* [What is expected]
Each line below containing the word "Porphyromonas" needs to be shown.

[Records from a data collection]

--------------------------------

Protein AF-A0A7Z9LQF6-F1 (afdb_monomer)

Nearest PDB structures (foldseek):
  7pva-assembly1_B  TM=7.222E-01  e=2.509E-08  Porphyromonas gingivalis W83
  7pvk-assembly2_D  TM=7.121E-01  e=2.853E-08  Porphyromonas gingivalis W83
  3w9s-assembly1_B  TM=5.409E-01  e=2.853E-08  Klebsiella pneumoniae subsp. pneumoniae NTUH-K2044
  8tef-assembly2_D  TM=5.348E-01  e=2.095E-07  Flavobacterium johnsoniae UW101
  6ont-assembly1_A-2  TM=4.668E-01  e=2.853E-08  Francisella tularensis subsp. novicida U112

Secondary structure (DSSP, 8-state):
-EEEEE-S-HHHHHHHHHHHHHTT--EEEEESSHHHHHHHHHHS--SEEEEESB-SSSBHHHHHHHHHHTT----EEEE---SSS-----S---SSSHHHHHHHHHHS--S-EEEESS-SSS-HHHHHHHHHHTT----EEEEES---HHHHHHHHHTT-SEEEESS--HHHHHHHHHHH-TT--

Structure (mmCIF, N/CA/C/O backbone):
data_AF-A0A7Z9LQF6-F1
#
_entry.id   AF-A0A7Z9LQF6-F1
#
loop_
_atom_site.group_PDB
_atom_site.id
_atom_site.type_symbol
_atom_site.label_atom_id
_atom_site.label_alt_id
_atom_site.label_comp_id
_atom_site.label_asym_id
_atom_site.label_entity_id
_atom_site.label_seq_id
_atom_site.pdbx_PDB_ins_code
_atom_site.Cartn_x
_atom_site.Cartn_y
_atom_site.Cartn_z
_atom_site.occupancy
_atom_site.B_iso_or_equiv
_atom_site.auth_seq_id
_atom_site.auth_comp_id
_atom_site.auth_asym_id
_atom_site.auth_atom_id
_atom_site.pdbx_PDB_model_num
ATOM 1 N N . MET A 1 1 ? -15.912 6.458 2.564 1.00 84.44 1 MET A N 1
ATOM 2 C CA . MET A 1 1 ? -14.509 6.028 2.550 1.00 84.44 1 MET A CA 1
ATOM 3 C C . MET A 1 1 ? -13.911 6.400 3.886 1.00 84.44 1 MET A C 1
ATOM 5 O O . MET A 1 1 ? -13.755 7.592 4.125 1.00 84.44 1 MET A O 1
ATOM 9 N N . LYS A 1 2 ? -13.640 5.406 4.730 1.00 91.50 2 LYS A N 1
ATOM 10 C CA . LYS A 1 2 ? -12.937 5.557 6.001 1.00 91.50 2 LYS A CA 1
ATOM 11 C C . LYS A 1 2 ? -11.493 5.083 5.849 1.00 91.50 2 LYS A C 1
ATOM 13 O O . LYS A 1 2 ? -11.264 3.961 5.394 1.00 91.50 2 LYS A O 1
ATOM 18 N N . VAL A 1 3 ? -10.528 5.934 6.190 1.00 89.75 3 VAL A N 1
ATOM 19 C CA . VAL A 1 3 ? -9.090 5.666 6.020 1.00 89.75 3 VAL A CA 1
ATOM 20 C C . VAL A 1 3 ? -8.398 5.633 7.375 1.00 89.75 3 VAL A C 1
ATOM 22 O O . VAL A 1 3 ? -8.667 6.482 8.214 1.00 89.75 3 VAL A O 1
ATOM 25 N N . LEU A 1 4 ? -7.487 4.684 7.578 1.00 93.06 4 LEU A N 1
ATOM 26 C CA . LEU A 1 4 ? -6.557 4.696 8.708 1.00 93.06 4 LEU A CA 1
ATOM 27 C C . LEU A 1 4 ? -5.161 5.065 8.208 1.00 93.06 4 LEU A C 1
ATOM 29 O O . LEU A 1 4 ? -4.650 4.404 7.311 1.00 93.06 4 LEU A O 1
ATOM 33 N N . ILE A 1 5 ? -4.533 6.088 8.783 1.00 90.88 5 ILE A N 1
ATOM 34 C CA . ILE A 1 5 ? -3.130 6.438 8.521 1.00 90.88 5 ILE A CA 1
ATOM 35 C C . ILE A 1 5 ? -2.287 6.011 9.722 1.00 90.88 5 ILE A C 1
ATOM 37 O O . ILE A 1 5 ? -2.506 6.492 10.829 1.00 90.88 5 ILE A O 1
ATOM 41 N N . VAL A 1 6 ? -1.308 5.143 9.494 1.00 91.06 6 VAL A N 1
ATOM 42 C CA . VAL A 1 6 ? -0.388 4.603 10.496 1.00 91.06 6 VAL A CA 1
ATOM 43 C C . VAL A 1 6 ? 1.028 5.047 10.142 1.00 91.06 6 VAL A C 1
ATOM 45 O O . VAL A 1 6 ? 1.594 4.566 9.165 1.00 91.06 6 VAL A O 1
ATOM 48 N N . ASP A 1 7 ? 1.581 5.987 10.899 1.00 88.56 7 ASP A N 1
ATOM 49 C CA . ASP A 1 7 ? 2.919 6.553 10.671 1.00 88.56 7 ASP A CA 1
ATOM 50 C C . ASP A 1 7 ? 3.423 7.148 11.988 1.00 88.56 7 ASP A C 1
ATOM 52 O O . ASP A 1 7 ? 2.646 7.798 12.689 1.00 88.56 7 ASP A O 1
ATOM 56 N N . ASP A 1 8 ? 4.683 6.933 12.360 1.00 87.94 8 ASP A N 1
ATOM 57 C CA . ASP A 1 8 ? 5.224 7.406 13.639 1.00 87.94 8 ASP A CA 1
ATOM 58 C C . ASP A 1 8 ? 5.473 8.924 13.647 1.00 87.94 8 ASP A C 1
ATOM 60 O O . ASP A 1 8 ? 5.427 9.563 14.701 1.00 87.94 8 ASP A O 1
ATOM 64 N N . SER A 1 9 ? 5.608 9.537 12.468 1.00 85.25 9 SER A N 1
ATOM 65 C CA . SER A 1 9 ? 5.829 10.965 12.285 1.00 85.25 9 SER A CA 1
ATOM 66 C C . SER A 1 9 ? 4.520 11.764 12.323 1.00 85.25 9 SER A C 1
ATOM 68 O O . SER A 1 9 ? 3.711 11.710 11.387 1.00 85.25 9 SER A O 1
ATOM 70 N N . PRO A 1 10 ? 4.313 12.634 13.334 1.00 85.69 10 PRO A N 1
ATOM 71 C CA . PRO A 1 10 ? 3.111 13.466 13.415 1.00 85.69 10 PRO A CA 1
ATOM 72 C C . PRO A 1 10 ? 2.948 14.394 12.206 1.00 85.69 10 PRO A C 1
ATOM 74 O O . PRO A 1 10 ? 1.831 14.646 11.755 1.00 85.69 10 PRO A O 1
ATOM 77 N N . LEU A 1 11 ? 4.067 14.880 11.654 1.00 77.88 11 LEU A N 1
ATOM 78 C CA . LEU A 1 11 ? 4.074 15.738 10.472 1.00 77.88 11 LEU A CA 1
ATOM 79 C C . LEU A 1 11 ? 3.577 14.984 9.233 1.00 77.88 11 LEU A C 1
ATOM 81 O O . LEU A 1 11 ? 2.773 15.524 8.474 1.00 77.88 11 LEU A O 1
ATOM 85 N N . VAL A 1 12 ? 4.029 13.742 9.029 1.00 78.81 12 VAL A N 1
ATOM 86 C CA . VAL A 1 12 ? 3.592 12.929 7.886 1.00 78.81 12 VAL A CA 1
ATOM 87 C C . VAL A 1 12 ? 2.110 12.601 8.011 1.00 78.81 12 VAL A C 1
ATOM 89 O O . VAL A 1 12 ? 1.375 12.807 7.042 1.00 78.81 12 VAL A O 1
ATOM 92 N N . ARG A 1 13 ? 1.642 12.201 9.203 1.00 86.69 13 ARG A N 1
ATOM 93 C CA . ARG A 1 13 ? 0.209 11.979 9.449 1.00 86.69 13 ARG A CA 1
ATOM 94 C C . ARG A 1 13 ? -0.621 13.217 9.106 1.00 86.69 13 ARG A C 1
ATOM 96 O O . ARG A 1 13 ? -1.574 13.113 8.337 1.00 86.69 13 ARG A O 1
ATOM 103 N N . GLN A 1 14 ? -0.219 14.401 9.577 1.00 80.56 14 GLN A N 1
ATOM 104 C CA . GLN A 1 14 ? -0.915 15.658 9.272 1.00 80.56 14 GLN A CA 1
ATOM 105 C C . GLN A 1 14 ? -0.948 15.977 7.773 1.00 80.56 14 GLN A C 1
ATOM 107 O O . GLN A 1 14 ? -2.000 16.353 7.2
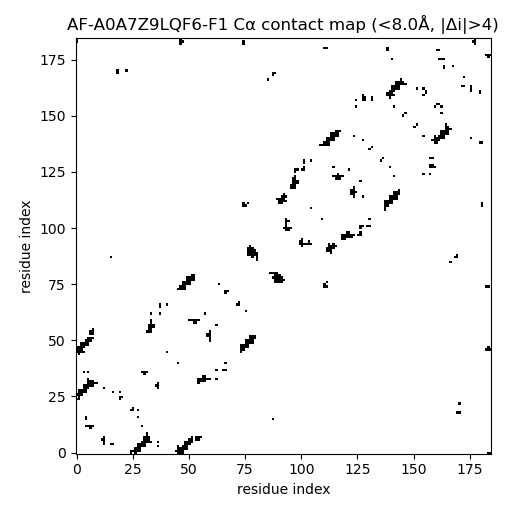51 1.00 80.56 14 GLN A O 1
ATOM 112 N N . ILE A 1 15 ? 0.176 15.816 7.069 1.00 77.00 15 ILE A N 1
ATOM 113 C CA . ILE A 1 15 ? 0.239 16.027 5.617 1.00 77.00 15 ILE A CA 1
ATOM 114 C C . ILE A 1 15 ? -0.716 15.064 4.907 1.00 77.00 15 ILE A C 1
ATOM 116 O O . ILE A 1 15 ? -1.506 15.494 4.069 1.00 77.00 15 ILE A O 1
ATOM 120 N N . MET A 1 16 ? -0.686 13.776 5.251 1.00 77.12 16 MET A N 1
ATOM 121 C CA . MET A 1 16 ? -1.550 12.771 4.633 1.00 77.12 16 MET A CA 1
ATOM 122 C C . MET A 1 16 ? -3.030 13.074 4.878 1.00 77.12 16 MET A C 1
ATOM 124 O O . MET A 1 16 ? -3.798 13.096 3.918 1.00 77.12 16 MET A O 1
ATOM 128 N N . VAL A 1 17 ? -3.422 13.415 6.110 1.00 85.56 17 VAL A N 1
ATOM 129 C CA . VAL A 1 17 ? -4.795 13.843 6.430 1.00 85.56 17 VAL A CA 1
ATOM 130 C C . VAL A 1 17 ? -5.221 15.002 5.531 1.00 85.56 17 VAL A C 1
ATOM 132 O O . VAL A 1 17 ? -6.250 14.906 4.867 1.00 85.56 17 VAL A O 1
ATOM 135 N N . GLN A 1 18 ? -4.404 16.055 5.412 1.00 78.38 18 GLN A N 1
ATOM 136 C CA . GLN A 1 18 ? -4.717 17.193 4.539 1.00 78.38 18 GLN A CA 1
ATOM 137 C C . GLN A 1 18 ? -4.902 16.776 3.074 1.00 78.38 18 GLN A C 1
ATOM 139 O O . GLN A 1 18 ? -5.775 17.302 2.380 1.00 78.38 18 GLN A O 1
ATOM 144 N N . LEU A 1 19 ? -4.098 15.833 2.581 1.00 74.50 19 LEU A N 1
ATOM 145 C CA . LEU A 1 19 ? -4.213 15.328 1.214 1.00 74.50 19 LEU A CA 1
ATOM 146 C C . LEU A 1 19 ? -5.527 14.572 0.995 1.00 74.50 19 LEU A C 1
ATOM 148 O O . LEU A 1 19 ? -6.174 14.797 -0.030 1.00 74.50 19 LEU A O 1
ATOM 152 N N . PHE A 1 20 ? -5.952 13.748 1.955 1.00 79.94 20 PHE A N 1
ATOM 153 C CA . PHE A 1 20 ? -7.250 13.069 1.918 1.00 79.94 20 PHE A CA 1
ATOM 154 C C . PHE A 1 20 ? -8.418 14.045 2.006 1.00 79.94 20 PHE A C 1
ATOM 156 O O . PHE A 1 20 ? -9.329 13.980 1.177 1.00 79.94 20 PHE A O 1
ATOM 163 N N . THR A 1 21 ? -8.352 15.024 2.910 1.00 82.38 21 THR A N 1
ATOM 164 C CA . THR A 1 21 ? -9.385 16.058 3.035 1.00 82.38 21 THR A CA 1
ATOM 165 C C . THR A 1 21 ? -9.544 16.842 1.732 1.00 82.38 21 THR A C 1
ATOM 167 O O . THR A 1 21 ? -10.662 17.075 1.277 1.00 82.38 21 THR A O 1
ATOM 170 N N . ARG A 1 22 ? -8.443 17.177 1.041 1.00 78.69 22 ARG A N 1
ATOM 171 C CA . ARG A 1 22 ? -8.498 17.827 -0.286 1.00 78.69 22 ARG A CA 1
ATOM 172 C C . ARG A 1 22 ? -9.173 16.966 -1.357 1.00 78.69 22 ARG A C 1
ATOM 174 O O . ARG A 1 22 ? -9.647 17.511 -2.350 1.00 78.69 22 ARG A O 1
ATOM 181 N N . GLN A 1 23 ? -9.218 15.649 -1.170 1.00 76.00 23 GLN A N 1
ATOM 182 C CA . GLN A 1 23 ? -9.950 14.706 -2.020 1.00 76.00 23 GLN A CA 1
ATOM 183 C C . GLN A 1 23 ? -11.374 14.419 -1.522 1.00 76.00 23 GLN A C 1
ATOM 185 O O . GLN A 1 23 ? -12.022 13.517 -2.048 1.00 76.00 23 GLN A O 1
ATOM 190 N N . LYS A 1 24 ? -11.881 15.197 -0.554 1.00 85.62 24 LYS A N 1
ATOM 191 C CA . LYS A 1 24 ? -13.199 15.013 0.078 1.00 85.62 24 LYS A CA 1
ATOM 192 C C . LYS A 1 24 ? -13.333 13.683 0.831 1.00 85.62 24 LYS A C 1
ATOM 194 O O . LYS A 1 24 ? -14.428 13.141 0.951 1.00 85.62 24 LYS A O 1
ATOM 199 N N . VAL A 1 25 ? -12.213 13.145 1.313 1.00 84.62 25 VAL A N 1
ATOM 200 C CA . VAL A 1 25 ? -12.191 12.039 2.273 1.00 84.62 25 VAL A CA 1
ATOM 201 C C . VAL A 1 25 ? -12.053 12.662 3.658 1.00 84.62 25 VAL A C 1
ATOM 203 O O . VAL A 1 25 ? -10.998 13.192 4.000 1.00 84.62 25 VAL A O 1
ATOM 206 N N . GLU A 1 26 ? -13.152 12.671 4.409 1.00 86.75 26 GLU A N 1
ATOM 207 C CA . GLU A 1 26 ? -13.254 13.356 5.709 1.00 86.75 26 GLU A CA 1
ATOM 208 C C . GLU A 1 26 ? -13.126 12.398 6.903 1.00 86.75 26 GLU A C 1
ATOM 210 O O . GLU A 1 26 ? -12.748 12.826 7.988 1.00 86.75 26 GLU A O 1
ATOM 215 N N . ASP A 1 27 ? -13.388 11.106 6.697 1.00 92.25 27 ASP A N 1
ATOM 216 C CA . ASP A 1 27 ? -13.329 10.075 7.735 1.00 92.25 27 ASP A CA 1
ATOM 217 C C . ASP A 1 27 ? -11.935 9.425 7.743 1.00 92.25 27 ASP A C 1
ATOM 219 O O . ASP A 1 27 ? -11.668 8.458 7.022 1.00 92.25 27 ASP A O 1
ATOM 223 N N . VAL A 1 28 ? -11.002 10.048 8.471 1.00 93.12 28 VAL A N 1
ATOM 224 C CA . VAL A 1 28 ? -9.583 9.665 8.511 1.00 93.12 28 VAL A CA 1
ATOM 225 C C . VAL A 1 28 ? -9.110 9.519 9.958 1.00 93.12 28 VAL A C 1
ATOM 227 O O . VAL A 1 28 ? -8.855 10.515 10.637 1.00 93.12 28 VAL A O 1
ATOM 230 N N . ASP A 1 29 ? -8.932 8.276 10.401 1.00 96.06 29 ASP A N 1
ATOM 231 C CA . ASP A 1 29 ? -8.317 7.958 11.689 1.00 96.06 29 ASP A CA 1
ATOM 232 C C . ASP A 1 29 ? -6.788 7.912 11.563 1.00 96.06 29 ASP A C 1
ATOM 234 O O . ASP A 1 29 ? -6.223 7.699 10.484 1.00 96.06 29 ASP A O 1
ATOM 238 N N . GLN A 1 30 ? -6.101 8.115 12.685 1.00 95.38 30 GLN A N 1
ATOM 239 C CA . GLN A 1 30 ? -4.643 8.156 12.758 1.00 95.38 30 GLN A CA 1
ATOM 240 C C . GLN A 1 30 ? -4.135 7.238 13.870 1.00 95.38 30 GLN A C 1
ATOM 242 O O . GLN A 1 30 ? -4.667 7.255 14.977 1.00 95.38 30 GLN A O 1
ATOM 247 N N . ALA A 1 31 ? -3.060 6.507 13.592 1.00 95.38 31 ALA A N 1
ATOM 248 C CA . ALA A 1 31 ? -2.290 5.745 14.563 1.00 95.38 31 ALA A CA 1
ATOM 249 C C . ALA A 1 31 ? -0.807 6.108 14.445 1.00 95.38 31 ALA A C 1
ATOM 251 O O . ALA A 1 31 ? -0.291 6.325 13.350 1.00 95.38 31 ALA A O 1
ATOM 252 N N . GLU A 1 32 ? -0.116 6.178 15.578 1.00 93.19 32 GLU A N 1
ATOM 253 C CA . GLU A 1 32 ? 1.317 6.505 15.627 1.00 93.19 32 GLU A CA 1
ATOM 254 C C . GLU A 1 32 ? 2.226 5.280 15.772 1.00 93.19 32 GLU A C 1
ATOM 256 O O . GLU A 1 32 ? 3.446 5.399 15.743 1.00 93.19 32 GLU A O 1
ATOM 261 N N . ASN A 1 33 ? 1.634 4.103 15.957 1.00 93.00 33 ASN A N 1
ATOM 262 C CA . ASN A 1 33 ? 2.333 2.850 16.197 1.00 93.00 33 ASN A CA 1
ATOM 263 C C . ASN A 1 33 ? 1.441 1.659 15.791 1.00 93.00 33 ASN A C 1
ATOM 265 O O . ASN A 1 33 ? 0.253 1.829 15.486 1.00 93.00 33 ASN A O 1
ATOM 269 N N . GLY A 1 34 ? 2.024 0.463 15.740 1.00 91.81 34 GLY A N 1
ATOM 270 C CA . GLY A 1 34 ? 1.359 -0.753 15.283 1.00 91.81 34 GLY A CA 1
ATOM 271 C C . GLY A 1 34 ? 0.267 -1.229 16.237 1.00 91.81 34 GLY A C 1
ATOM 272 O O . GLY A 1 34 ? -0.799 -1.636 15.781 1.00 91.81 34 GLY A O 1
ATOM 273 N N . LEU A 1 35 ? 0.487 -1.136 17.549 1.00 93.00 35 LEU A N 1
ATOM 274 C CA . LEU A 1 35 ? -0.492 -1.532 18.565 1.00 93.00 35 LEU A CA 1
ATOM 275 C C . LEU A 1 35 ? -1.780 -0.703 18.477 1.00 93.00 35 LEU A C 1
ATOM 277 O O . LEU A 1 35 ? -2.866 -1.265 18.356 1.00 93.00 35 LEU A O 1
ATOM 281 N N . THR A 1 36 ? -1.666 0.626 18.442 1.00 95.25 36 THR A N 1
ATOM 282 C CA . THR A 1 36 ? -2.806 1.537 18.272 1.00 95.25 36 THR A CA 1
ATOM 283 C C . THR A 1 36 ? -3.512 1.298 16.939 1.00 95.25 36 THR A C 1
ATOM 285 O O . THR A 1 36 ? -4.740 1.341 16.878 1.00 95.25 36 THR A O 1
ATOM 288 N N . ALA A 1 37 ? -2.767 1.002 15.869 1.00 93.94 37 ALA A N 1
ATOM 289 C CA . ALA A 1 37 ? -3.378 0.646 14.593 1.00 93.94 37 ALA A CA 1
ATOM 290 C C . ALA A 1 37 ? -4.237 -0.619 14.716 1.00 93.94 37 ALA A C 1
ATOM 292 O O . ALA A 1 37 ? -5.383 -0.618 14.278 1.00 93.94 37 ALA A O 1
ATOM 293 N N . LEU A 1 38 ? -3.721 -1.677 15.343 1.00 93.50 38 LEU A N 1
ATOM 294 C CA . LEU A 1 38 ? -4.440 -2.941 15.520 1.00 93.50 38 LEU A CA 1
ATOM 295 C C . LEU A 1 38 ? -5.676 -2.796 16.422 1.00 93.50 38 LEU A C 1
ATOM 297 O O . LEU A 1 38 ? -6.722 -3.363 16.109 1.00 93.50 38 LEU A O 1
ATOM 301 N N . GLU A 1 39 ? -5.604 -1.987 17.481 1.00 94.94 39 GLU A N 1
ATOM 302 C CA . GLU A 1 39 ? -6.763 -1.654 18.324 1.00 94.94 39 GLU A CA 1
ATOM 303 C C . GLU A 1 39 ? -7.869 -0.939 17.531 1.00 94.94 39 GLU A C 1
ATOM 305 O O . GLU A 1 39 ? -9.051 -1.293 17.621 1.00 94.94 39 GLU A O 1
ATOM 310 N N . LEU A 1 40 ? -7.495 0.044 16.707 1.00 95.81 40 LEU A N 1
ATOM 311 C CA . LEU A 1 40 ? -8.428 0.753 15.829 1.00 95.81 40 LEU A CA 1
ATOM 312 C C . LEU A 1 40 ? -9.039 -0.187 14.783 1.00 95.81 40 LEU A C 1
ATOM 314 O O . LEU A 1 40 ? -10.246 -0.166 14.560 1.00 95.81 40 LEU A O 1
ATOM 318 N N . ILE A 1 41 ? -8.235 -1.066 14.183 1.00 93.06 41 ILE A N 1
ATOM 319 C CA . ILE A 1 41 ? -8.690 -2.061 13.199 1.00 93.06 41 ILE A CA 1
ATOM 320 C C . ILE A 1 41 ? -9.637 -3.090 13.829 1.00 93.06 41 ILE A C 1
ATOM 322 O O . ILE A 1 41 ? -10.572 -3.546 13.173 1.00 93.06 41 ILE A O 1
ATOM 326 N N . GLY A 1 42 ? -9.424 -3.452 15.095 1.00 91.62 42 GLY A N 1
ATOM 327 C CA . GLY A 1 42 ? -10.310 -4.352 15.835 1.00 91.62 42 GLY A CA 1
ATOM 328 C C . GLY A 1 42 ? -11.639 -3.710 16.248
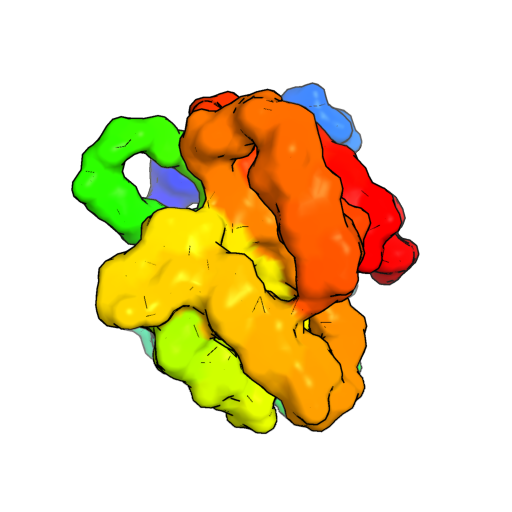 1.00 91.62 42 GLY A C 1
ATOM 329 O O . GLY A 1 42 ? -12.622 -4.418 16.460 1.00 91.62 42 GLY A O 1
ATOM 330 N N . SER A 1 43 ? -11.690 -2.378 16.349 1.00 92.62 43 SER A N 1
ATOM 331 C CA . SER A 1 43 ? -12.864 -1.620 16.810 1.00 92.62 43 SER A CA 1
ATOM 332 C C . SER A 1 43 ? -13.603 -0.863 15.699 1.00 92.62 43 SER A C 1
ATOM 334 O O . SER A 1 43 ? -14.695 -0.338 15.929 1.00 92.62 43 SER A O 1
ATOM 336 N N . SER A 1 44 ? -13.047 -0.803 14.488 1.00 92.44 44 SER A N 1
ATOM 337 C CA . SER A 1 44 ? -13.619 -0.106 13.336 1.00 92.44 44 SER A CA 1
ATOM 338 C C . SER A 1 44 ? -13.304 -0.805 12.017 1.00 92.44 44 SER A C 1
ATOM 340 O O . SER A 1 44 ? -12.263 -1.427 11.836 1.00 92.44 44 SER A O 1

--------------------------------

* [Task solution]
  7pva-assembly1_B  TM=7.222E-01  e=2.509E-08  Porphyromonas gingivalis W83
  7pvk-assembly2_D  TM=7.121E-01  e=2.853E-08  Porphyromonas gingivalis W83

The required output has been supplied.